Notes on class field theory

A more conceptual interpretation of the previous discussion is to identify ${\mathbb{A}}_L$ with the tensor product ${\mathbb{A}}_K{\otimes }_{K}L\text{.}$ In particular, this is a good way to see the Galois action on ${\mathbb{A}}_L\text{.}$ See Exercise 1.

When $K$ is totally real, it is possible to show that every automorphism of ${\mathbb{A}}_K$ is induced by an automorphism of $K$ over $\mathbb{Q}\text{,}$ even if we ignore topology and consider automorphisms of the underlying ring which need not be continuous. See Exercise 4. This breaks down when $K$ has complex places because $\mathbb{C}$ has many automorphisms as a field without topology: the automorphism group acts transitively on $\mathbb{C}\setminus \bar{\mathbb{Q}}\text{.}$

You can also define the trace of an adèle $\alpha \in {\mathbb{A}}_L$ as the trace of addition by $\alpha$ as an endomorphism of the finite free ${\mathbb{A}}_K$-module ${\mathbb{A}}_L\text{,}$ and the norm of an idèle $\alpha \in I_L$ as the determinant of multiplication by $\alpha$ as an automorphism of the finite free ${\mathbb{A}}_K$-module ${\mathbb{A}}_L\text{.}$ (Yes, the action is on the adèles in both cases. Remember from Remark 6.2.3 that idèles should be thought of as automorphisms of the adèles, not as elements of the adèle ring, in order to topologize them correctly.)
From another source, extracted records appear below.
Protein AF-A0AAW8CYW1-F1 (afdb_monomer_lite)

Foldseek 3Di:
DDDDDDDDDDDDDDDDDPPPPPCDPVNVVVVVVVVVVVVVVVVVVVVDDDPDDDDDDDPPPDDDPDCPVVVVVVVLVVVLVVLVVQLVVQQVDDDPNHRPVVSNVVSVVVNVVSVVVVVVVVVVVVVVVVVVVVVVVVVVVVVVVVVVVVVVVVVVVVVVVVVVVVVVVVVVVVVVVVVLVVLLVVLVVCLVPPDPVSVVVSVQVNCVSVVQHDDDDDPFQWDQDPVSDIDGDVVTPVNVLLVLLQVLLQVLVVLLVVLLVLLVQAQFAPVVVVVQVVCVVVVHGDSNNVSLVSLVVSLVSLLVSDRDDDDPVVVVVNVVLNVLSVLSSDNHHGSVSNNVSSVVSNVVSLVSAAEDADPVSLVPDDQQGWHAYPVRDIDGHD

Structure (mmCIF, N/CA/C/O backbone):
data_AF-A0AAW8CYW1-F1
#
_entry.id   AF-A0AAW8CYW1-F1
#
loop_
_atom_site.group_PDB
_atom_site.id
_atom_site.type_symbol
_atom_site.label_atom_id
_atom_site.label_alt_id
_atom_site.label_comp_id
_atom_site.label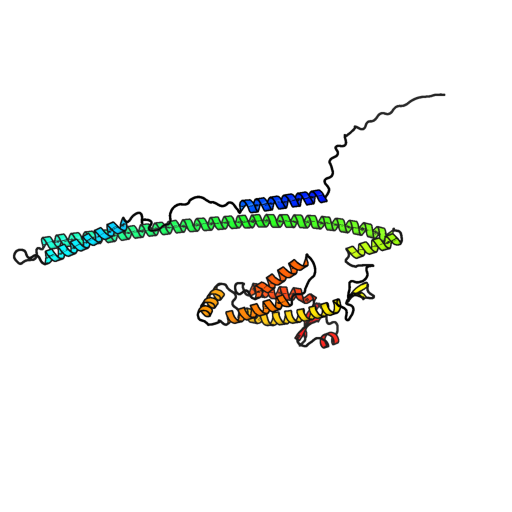_asym_id
_atom_site.label_entity_id
_atom_site.label_seq_id
_atom_site.pdbx_PDB_ins_code
_atom_site.Cartn_x
_atom_site.Cartn_y
_atom_site.Cartn_z
_atom_site.occupancy
_atom_site.B_iso_or_equiv
_atom_site.auth_seq_id
_atom_site.auth_comp_id
_atom_site.auth_asym_id
_atom_site.auth_atom_id
_atom_site.pdbx_PDB_model_num
ATOM 1 N N . MET A 1 1 ? -2.195 37.388 -94.500 1.00 39.22 1 MET A N 1
ATOM 2 C CA . MET A 1 1 ? -3.345 38.203 -94.051 1.00 39.22 1 MET A CA 1
ATOM 3 C C . MET A 1 1 ? -4.547 37.276 -93.995 1.00 39.22 1 MET A C 1
ATOM 5 O O . MET A 1 1 ? -4.876 36.684 -95.005 1.00 39.22 1 MET A O 1
ATOM 9 N N . ALA A 1 2 ? -4.913 36.844 -92.793 1.00 42.06 2 ALA A N 1
ATOM 10 C CA . ALA A 1 2 ? -6.037 37.375 -92.011 1.00 42.06 2 ALA A CA 1
ATOM 11 C C . ALA A 1 2 ? -7.312 36.547 -92.256 1.00 42.06 2 ALA A C 1
ATOM 13 O O . ALA A 1 2 ? -8.029 36.755 -93.226 1.00 42.06 2 ALA A O 1
ATOM 14 N N . GLY A 1 3 ? -7.559 35.603 -91.348 1.00 35.34 3 GLY A N 1
ATOM 15 C CA . GLY A 1 3 ? -8.811 34.868 -91.205 1.00 35.34 3 GLY A CA 1
ATOM 16 C C . GLY A 1 3 ? -9.075 34.674 -89.714 1.00 35.34 3 GLY A C 1
ATOM 17 O O . GLY A 1 3 ? -8.300 34.011 -89.033 1.00 35.34 3 GLY A O 1
ATOM 18 N N . ALA A 1 4 ? -10.114 35.336 -89.210 1.00 45.62 4 ALA A N 1
ATOM 19 C CA . ALA A 1 4 ? -10.709 35.108 -87.890 1.00 45.62 4 ALA A CA 1
ATOM 20 C C . ALA A 1 4 ? -11.684 33.907 -87.966 1.00 45.62 4 ALA A C 1
ATOM 22 O O . ALA A 1 4 ? -11.841 33.355 -89.058 1.00 45.62 4 ALA A O 1
ATOM 23 N N . PRO A 1 5 ? -12.486 33.577 -86.932 1.00 67.31 5 PRO A N 1
ATOM 24 C CA . PRO A 1 5 ? -12.385 33.790 -85.479 1.00 67.31 5 PRO A CA 1
ATOM 25 C C . PRO A 1 5 ? -12.529 32.436 -84.731 1.00 67.31 5 PRO A C 1
ATOM 27 O O . PRO A 1 5 ? -12.684 31.407 -85.370 1.00 67.31 5 PRO A O 1
ATOM 30 N N . GLN A 1 6 ? -12.542 32.413 -83.393 1.00 41.38 6 GLN A N 1
ATOM 31 C CA . GLN A 1 6 ? -13.674 31.880 -82.606 1.00 41.38 6 GLN A CA 1
ATOM 32 C C . GLN A 1 6 ? -13.432 32.048 -81.100 1.00 41.38 6 GLN A C 1
ATOM 34 O O . GLN A 1 6 ? -12.327 31.914 -80.584 1.00 41.38 6 GLN A O 1
ATOM 39 N N . SER A 1 7 ? -14.530 32.408 -80.445 1.00 47.22 7 SER A N 1
ATOM 40 C CA . SER A 1 7 ? -14.719 32.683 -79.029 1.00 47.22 7 SER A CA 1
ATOM 41 C C . SER A 1 7 ? -15.114 31.401 -78.299 1.00 47.22 7 SER A C 1
ATOM 43 O O . SER A 1 7 ? -15.901 30.621 -78.832 1.00 47.22 7 SER A O 1
ATOM 45 N N . SER A 1 8 ? -14.666 31.226 -77.057 1.00 42.50 8 SER A N 1
ATOM 46 C CA . SER A 1 8 ? -15.341 30.347 -76.100 1.00 42.50 8 SER A CA 1
ATOM 47 C C . SER A 1 8 ? -15.266 30.930 -74.690 1.00 42.50 8 SER A C 1
ATOM 49 O O . SER A 1 8 ? -14.203 31.005 -74.076 1.00 42.50 8 SER A O 1
ATOM 51 N N . TYR A 1 9 ? -16.441 31.346 -74.221 1.00 37.50 9 TYR A N 1
ATOM 52 C CA . TYR A 1 9 ? -16.825 31.616 -72.838 1.00 37.50 9 TYR A CA 1
ATOM 53 C C . TYR A 1 9 ? -16.628 30.388 -71.938 1.00 37.50 9 TYR A C 1
ATOM 55 O O . TYR A 1 9 ? -16.960 29.287 -72.368 1.00 37.50 9 TYR A O 1
ATOM 63 N N . ALA A 1 10 ? -16.253 30.597 -70.669 1.00 38.00 10 ALA A N 1
ATOM 64 C CA . ALA A 1 10 ? -16.922 30.000 -69.498 1.00 38.00 10 ALA A CA 1
ATOM 65 C C . ALA A 1 10 ? -16.300 30.488 -68.164 1.00 38.00 10 ALA A C 1
ATOM 67 O O . ALA A 1 10 ? -15.148 30.915 -68.151 1.00 38.00 10 ALA A O 1
ATOM 68 N N . PRO A 1 11 ? -17.068 30.474 -67.056 1.00 57.06 11 PRO A N 1
ATOM 69 C CA . PRO A 1 11 ? -16.945 31.417 -65.945 1.00 57.06 11 PRO A CA 1
ATOM 70 C C . PRO A 1 11 ? -16.300 30.803 -64.693 1.00 57.06 11 PRO A C 1
ATOM 72 O O . PRO A 1 11 ? -16.393 29.601 -64.467 1.00 57.06 11 PRO A O 1
ATOM 75 N N . ALA A 1 12 ? -15.749 31.633 -63.806 1.00 38.19 12 ALA A N 1
ATOM 76 C CA . ALA A 1 12 ? -15.523 31.230 -62.419 1.00 38.19 12 ALA A CA 1
ATOM 77 C C . ALA A 1 12 ? -15.627 32.445 -61.494 1.00 38.19 12 ALA A C 1
ATOM 79 O O . ALA A 1 12 ? -14.897 33.425 -61.636 1.00 38.19 12 ALA A O 1
ATOM 80 N N . GLY A 1 13 ? -16.608 32.379 -60.595 1.00 37.22 13 GLY A N 1
ATOM 81 C CA . GLY A 1 13 ? -16.962 33.431 -59.660 1.00 37.22 13 GLY A CA 1
ATOM 82 C C . GLY A 1 13 ? -15.843 33.758 -58.680 1.00 37.22 13 GLY A C 1
ATOM 83 O O . GLY A 1 13 ? -15.162 32.879 -58.155 1.00 37.22 13 GLY A O 1
ATOM 84 N N . GLY A 1 14 ? -15.709 35.054 -58.409 1.00 40.47 14 GLY A N 1
ATOM 85 C CA . GLY A 1 14 ? -14.992 35.545 -57.248 1.00 40.47 14 GLY A CA 1
ATOM 86 C C . GLY A 1 14 ? -15.706 35.093 -55.980 1.00 40.47 14 GLY A C 1
ATOM 87 O O . GLY A 1 14 ? -16.820 35.527 -55.699 1.00 40.47 14 GLY A O 1
ATOM 88 N N . VAL A 1 15 ? -15.042 34.235 -55.213 1.00 38.25 15 VAL A N 1
ATOM 89 C CA . VAL A 1 15 ? -15.309 34.071 -53.788 1.00 38.25 15 VAL A CA 1
ATOM 90 C C . VAL A 1 15 ? -14.226 34.860 -53.071 1.00 38.25 15 VAL A C 1
ATOM 92 O O . VAL A 1 15 ? -13.041 34.543 -53.126 1.00 38.25 15 VAL A O 1
ATOM 95 N N . SER A 1 16 ? -14.670 35.947 -52.457 1.00 34.12 16 SER A N 1
ATOM 96 C CA . SER A 1 16 ? -13.948 36.751 -51.483 1.00 34.12 16 SER A CA 1
ATOM 97 C C . SER A 1 16 ? -13.254 35.869 -50.444 1.00 34.12 16 SER A C 1
ATOM 99 O O . SER A 1 16 ? -13.907 35.103 -49.733 1.00 34.12 16 SER A O 1
ATOM 101 N N . VAL A 1 17 ? -11.937 36.019 -50.340 1.00 36.78 17 VAL A N 1
ATOM 102 C CA . VAL A 1 17 ? -11.129 35.519 -49.228 1.00 36.78 17 VAL A CA 1
ATOM 103 C C . VAL A 1 17 ? -11.579 36.254 -47.964 1.00 36.78 17 VAL A C 1
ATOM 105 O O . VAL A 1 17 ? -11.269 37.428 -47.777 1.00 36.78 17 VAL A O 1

There is no analogue of Corollary 6.3.7 for ideal class groups: the map $\mathrm{Cl}(K)\to \mathrm{Cl}(L{)}^G$ is neither injective nor surjective in general (Exercise 5). This is our first hint of why the idèle class group will be a more convenient target for a reciprocity map than the ideal class group.

The group $\mathrm{Cl}(L{)}^G$ is classically known as the group of ambiguous classes of $L/K\text{.}$ This is related to the concept of a Pólya field from Remark 2.3.13; see [5].